In 2023, there were many attempts to regulate the use of AI by federal agencies. While these do not apply directly to private entities, there is the expectation that the requirements in these policies will eventually impact the private sector too, given that private companies are the main technology providers to public organizations. The best example of this is the acclaimed Biden-Harris Administration Executive Order on Safe, Secure, and Trustworthy Artificial Intelligence.

Apart from this, the US already has sound l guidelines for AI development and use, such as the NIST Risk Management Framework. Whereas the NIST RMF is voluntary, adherence to it by private companies signals a commitment to market best practices. 

What’s next?

In the near future, we should expect more countries to implement regulations on AI systems and models. The EU AI Act is expected to evolve into an international benchmark, influencing jurisdictions around the world. In the US, we should keep an eye on the next developments in the NIST, which should continue to issue important guidelines and standards. 

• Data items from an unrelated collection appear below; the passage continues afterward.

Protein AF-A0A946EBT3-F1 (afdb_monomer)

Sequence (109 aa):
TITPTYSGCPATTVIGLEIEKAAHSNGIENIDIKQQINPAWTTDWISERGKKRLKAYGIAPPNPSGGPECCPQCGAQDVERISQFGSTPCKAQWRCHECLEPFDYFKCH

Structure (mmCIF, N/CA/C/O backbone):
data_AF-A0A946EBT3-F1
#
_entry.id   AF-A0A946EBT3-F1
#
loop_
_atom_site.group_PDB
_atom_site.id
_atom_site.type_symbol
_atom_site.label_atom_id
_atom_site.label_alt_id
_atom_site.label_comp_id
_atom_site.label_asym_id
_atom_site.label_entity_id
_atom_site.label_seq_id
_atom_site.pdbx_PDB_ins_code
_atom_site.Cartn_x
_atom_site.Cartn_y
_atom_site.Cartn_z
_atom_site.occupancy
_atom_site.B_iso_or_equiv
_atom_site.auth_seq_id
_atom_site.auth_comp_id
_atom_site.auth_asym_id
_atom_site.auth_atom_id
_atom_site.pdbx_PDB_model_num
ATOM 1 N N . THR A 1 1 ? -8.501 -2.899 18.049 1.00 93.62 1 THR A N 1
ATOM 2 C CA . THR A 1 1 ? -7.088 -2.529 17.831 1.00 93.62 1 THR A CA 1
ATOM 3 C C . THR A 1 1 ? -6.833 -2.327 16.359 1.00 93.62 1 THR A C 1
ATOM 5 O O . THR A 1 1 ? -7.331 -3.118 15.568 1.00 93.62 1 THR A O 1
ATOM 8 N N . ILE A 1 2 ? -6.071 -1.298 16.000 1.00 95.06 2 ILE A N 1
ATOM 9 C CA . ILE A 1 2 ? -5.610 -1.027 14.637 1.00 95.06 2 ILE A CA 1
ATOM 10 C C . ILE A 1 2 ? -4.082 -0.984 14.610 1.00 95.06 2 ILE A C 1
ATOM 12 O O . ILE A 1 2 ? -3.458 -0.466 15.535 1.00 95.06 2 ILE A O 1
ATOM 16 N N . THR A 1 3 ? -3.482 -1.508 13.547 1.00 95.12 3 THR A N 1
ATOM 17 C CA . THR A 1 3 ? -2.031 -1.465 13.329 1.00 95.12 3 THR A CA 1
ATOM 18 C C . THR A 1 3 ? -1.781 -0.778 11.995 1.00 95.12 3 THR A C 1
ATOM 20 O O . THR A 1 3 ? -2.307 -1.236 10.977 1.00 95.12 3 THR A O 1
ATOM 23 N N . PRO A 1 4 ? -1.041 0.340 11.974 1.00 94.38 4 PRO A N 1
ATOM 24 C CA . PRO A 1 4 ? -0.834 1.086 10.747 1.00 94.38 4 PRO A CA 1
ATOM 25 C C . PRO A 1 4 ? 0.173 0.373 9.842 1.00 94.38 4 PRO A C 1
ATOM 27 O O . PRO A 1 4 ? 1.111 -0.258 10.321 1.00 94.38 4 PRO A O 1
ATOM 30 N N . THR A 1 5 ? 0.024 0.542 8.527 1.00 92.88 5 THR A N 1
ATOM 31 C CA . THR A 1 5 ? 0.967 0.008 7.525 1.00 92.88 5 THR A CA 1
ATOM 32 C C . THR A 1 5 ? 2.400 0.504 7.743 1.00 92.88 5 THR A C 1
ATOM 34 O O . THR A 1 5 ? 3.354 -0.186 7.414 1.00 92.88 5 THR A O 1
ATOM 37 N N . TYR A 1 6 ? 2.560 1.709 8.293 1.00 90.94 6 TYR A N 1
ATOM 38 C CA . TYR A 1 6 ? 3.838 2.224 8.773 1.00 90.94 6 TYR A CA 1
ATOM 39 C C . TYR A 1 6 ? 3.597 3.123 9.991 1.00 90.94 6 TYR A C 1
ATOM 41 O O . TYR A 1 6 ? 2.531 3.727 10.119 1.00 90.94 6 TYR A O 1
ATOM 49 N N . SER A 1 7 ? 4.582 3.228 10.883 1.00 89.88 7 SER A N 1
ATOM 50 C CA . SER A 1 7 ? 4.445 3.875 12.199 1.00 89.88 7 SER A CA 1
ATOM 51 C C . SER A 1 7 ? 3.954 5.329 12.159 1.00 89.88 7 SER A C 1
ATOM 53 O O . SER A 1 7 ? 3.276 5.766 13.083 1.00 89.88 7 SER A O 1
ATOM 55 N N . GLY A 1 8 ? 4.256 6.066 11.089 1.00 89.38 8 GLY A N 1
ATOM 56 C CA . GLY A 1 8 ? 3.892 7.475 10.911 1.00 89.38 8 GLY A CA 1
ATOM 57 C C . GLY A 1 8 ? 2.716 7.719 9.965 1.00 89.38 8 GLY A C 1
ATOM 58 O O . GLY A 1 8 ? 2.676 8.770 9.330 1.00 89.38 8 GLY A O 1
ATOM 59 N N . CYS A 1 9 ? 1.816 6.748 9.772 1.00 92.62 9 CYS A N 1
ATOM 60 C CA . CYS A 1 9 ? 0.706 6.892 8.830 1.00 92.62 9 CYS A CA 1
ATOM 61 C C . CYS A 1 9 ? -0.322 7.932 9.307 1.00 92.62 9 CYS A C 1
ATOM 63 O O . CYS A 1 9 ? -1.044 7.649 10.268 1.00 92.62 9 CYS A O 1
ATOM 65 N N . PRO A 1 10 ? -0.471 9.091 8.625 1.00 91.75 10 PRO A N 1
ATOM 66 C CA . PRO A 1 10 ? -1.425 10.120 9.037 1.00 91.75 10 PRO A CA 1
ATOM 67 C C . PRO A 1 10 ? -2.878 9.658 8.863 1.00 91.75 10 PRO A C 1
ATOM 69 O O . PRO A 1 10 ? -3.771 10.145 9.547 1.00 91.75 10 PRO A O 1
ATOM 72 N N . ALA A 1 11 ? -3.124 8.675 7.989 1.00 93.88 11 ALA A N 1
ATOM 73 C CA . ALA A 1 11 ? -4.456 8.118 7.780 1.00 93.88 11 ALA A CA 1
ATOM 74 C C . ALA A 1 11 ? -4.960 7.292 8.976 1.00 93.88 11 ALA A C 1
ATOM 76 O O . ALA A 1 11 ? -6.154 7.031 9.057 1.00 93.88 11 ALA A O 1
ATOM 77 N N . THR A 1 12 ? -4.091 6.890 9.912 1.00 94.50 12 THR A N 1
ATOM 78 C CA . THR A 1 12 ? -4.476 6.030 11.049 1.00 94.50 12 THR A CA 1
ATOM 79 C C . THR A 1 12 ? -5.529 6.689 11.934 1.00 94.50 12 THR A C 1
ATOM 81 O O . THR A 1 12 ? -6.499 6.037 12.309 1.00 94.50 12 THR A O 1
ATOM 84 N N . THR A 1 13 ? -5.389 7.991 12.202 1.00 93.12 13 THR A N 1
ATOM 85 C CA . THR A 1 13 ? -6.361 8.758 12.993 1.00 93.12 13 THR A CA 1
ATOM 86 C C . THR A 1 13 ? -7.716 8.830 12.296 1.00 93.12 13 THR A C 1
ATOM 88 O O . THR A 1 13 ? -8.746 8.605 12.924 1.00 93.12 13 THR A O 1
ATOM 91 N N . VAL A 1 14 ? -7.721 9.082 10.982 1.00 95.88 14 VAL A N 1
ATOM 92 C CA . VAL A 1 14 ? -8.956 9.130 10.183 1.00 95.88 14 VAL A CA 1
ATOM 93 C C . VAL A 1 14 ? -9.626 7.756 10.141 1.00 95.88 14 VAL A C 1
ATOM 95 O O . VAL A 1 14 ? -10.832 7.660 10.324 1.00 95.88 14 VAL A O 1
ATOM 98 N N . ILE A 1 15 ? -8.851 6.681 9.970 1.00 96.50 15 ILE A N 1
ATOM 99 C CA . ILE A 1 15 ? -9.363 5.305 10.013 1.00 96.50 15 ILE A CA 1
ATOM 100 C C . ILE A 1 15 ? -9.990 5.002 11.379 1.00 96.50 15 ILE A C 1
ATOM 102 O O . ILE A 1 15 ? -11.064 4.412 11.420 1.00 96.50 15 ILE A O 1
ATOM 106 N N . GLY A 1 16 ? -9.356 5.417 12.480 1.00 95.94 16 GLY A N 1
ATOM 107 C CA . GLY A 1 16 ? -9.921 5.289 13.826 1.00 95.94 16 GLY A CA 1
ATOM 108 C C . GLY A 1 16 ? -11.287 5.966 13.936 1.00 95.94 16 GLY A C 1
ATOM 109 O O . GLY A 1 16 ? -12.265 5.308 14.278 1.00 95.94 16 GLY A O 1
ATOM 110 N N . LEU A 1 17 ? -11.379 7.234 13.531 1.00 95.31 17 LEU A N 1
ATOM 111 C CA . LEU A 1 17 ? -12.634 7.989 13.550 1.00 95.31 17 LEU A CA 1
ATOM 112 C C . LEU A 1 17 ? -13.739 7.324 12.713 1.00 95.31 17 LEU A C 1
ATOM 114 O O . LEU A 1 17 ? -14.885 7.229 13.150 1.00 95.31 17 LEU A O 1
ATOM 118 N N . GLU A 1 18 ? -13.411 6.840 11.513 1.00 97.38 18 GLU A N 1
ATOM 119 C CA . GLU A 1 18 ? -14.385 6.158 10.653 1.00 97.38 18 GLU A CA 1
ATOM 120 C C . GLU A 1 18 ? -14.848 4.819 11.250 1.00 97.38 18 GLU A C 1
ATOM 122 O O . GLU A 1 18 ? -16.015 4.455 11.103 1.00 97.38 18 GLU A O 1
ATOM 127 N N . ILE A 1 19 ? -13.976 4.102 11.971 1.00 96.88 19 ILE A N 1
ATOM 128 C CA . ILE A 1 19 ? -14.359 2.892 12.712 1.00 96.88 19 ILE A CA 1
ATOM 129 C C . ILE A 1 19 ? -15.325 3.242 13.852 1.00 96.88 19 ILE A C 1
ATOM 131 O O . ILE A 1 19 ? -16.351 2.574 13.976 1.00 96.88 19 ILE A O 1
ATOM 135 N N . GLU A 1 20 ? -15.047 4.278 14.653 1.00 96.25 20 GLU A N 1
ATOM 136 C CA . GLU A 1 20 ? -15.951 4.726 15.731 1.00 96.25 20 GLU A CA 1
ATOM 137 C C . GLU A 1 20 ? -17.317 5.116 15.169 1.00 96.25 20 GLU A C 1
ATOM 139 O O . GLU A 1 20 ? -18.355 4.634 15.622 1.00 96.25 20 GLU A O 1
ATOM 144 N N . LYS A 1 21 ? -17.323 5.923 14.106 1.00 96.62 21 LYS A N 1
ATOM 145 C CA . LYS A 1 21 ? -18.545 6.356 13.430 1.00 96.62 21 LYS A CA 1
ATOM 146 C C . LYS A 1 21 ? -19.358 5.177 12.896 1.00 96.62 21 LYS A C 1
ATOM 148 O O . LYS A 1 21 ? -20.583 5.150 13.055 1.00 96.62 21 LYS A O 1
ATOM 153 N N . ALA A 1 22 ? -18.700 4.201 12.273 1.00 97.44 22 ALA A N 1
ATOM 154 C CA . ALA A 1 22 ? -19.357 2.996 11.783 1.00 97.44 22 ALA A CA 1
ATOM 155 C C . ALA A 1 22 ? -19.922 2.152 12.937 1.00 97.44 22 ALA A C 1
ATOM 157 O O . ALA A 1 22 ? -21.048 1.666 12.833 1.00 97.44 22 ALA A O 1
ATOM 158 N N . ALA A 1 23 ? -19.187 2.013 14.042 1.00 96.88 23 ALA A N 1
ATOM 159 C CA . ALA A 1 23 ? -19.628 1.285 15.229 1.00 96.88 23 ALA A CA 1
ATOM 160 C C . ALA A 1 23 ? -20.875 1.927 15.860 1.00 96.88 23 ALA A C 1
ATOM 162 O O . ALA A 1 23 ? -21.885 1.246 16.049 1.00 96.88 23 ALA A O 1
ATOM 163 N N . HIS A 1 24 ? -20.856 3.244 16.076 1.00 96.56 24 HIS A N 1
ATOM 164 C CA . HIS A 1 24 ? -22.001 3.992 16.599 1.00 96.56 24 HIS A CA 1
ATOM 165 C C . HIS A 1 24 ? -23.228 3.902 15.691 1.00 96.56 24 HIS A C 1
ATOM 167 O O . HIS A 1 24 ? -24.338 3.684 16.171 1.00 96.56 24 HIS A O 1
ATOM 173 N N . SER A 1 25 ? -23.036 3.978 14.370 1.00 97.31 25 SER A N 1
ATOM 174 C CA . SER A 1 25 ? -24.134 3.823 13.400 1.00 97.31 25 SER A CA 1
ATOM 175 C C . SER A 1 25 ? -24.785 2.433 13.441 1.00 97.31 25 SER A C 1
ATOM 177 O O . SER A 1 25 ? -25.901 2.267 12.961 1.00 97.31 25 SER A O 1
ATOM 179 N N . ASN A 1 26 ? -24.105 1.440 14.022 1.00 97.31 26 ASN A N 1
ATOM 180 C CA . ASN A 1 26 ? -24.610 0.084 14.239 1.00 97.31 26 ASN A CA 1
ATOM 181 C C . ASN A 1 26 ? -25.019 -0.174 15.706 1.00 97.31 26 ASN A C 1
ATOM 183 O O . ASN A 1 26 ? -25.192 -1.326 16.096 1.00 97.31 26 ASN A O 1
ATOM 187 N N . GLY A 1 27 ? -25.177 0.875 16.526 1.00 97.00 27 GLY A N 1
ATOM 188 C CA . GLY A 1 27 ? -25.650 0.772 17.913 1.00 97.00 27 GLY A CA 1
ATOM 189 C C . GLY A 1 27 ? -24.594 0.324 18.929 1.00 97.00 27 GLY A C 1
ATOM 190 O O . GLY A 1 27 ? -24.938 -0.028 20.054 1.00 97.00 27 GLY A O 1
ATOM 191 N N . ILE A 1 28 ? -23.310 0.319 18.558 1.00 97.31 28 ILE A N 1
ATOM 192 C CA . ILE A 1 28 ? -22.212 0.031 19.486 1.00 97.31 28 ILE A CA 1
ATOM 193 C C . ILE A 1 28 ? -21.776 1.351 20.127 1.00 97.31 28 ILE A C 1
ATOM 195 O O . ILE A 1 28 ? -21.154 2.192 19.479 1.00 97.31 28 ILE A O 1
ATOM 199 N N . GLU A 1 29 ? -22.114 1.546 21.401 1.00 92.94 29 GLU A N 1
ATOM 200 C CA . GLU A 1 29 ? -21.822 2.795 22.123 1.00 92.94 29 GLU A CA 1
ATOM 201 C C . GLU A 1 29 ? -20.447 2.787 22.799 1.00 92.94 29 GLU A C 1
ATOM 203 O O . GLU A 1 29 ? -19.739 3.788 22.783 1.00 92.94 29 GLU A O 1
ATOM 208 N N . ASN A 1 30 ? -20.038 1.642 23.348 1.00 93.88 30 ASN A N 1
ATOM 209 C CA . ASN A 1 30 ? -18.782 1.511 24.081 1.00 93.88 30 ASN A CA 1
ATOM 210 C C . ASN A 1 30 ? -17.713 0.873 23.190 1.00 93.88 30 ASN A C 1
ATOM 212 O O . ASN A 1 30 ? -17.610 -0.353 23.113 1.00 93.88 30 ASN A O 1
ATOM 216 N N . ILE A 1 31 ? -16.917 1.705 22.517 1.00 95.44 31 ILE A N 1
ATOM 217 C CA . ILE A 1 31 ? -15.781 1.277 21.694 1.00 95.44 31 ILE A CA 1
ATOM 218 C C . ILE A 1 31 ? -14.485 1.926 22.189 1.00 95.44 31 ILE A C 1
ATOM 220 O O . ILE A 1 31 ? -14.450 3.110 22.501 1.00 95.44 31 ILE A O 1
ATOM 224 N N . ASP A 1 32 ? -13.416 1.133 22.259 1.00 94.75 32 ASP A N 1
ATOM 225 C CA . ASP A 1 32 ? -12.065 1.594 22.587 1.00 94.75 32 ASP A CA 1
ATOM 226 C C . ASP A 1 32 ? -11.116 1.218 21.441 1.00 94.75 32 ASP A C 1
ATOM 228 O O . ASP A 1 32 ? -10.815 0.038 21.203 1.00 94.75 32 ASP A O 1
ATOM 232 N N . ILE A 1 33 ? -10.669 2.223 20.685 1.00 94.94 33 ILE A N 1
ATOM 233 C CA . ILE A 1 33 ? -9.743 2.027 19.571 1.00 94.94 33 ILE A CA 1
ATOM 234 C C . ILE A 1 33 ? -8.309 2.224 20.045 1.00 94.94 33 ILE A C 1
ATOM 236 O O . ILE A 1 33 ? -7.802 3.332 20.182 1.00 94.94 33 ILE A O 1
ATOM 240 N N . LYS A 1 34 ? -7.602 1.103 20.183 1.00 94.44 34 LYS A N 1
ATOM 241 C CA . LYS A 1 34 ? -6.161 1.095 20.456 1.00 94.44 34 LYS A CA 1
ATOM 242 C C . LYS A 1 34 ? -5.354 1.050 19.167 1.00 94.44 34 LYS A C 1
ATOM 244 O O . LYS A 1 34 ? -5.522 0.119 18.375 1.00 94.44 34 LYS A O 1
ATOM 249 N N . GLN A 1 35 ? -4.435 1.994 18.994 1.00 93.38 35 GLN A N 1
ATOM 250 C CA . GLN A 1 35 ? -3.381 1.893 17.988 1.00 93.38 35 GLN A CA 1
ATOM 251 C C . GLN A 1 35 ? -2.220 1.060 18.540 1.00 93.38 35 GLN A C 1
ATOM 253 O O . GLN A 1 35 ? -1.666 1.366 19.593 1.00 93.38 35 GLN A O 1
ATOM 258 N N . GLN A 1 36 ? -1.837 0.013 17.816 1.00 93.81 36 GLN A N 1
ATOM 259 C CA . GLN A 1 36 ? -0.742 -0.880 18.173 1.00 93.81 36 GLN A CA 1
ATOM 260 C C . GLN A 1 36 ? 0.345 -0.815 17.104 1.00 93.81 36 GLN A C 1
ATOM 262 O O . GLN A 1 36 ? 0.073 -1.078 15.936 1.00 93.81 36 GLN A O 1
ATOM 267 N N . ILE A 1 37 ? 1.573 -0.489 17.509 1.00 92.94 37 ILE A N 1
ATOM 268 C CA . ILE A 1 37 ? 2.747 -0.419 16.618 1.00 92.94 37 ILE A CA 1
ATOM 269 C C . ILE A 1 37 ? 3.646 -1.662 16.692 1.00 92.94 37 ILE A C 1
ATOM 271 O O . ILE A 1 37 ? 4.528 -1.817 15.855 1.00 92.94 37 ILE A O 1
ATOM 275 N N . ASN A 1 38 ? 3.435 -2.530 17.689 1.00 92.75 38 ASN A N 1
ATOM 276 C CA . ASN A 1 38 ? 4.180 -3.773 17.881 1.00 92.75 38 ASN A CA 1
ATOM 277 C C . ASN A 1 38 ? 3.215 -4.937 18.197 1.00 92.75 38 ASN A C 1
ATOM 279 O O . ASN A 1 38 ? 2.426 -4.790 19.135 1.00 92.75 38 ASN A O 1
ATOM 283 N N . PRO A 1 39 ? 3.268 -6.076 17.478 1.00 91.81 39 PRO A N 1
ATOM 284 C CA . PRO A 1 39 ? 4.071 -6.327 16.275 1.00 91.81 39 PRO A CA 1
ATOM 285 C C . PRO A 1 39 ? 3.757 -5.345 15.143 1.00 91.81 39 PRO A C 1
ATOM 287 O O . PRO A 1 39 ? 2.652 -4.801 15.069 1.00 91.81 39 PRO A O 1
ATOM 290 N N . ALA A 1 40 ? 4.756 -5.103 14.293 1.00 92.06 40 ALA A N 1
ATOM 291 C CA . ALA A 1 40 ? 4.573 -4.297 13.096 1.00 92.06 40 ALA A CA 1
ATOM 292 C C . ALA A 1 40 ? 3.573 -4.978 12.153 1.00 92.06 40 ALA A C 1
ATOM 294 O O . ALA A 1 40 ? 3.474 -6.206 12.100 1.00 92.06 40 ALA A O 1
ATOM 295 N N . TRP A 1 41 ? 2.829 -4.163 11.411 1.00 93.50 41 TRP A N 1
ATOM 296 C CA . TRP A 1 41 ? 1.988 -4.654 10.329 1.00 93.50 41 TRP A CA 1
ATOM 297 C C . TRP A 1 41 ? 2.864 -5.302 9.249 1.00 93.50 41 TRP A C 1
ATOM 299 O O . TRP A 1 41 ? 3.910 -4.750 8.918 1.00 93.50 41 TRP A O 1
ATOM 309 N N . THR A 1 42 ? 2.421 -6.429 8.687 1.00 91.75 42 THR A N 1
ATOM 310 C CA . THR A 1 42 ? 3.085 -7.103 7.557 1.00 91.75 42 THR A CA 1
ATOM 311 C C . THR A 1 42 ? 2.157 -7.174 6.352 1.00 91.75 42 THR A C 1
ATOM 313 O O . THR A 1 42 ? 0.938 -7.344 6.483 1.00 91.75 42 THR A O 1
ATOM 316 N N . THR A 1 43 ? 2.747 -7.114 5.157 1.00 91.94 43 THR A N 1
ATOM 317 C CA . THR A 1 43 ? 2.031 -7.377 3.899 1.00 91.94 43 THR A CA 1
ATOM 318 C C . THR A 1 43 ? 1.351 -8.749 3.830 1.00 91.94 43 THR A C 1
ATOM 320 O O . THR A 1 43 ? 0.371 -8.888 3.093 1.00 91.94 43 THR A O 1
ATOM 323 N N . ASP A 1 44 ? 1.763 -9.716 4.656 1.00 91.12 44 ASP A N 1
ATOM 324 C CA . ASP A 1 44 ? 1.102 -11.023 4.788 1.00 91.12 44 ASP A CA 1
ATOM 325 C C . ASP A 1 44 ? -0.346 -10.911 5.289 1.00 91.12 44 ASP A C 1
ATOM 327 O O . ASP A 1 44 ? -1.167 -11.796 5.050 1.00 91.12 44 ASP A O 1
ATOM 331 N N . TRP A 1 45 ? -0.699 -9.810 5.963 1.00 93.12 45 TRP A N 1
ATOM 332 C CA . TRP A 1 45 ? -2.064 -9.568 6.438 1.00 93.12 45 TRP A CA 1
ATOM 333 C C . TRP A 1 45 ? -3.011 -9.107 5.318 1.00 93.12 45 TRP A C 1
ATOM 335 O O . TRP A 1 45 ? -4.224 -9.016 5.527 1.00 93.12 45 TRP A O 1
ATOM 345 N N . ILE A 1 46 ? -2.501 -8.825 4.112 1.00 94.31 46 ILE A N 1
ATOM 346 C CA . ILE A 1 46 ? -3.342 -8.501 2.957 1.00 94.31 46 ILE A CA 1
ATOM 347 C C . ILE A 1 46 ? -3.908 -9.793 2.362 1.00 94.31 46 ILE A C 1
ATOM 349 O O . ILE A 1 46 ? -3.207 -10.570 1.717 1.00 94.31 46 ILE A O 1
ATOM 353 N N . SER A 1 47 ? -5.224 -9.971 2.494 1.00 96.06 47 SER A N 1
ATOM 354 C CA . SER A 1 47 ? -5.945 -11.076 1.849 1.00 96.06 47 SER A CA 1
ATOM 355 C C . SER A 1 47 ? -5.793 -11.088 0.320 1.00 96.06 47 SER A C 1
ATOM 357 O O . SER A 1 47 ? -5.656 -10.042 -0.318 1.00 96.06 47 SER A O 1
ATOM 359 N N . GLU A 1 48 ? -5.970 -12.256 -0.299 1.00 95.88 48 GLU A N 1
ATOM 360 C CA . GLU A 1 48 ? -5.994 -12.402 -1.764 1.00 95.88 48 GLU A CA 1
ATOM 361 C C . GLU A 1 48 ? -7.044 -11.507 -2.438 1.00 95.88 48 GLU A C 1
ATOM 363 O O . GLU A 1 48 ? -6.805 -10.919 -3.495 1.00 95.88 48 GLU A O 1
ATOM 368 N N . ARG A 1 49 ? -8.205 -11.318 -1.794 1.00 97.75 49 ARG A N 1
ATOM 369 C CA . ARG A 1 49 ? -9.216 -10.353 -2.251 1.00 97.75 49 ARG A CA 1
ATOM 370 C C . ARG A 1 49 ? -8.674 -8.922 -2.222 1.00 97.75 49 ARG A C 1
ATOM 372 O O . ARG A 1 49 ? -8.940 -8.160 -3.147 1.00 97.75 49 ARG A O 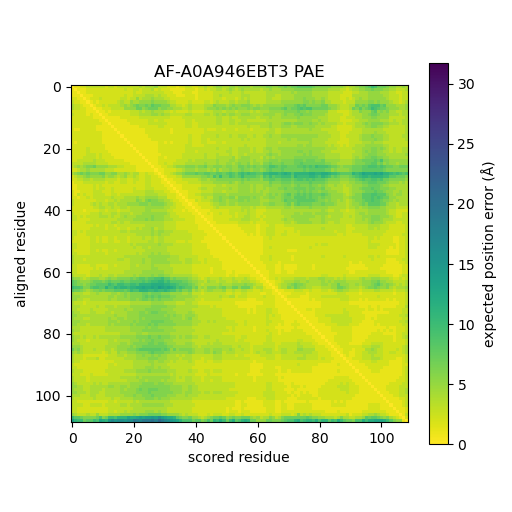1
ATOM 379 N N . GLY A 1 50 ? -7.931 -8.558 -1.179 1.00 96.62 50 GLY A N 1
ATOM 380 C CA . GLY A 1 50 ? -7.263 -7.263 -1.055 1.00 96.62 50 GLY A CA 1
ATOM 381 C C . GLY A 1 50 ? -6.256 -7.029 -2.179 1.00 96.62 50 GLY A C 1
ATOM 382 O O . GLY A 1 50 ? -6.352 -6.015 -2.868 1.00 96.62 50 GLY A O 1
ATOM 383 N N . LYS A 1 51 ? -5.372 -8.000 -2.442 1.00 95.56 51 LYS A N 1
ATOM 384 C CA . LYS A 1 51 ? -4.389 -7.937 -3.541 1.00 95.56 51 LYS A CA 1
ATOM 385 C C . LYS A 1 51 ? -5.062 -7.757 -4.904 1.00 95.56 51 LYS A C 1
ATOM 387 O O . LYS A 1 51 ? -4.668 -6.888 -5.679 1.00 95.56 51 LYS A O 1
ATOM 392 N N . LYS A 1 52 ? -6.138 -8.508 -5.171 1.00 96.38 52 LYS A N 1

Other countries will join the race as well, in addition to International Treaties on AI coming sooner rather than later. For example, the EU AI Pact, which aims to prepare companies for the upcoming implementation of the EU Act, convenes both EU and non-EU industry players. Similar instances may occur in the future.

From a business point of view, companies need to start adapting to existing frameworks and guidelines around AI governance, ethics, and risk management, while keeping an eye on incoming regulatory requirements. A good example to follow is the ISO IEC Standard 42001:2023, which sets out a list of requirements for the establishment of an AI Management System.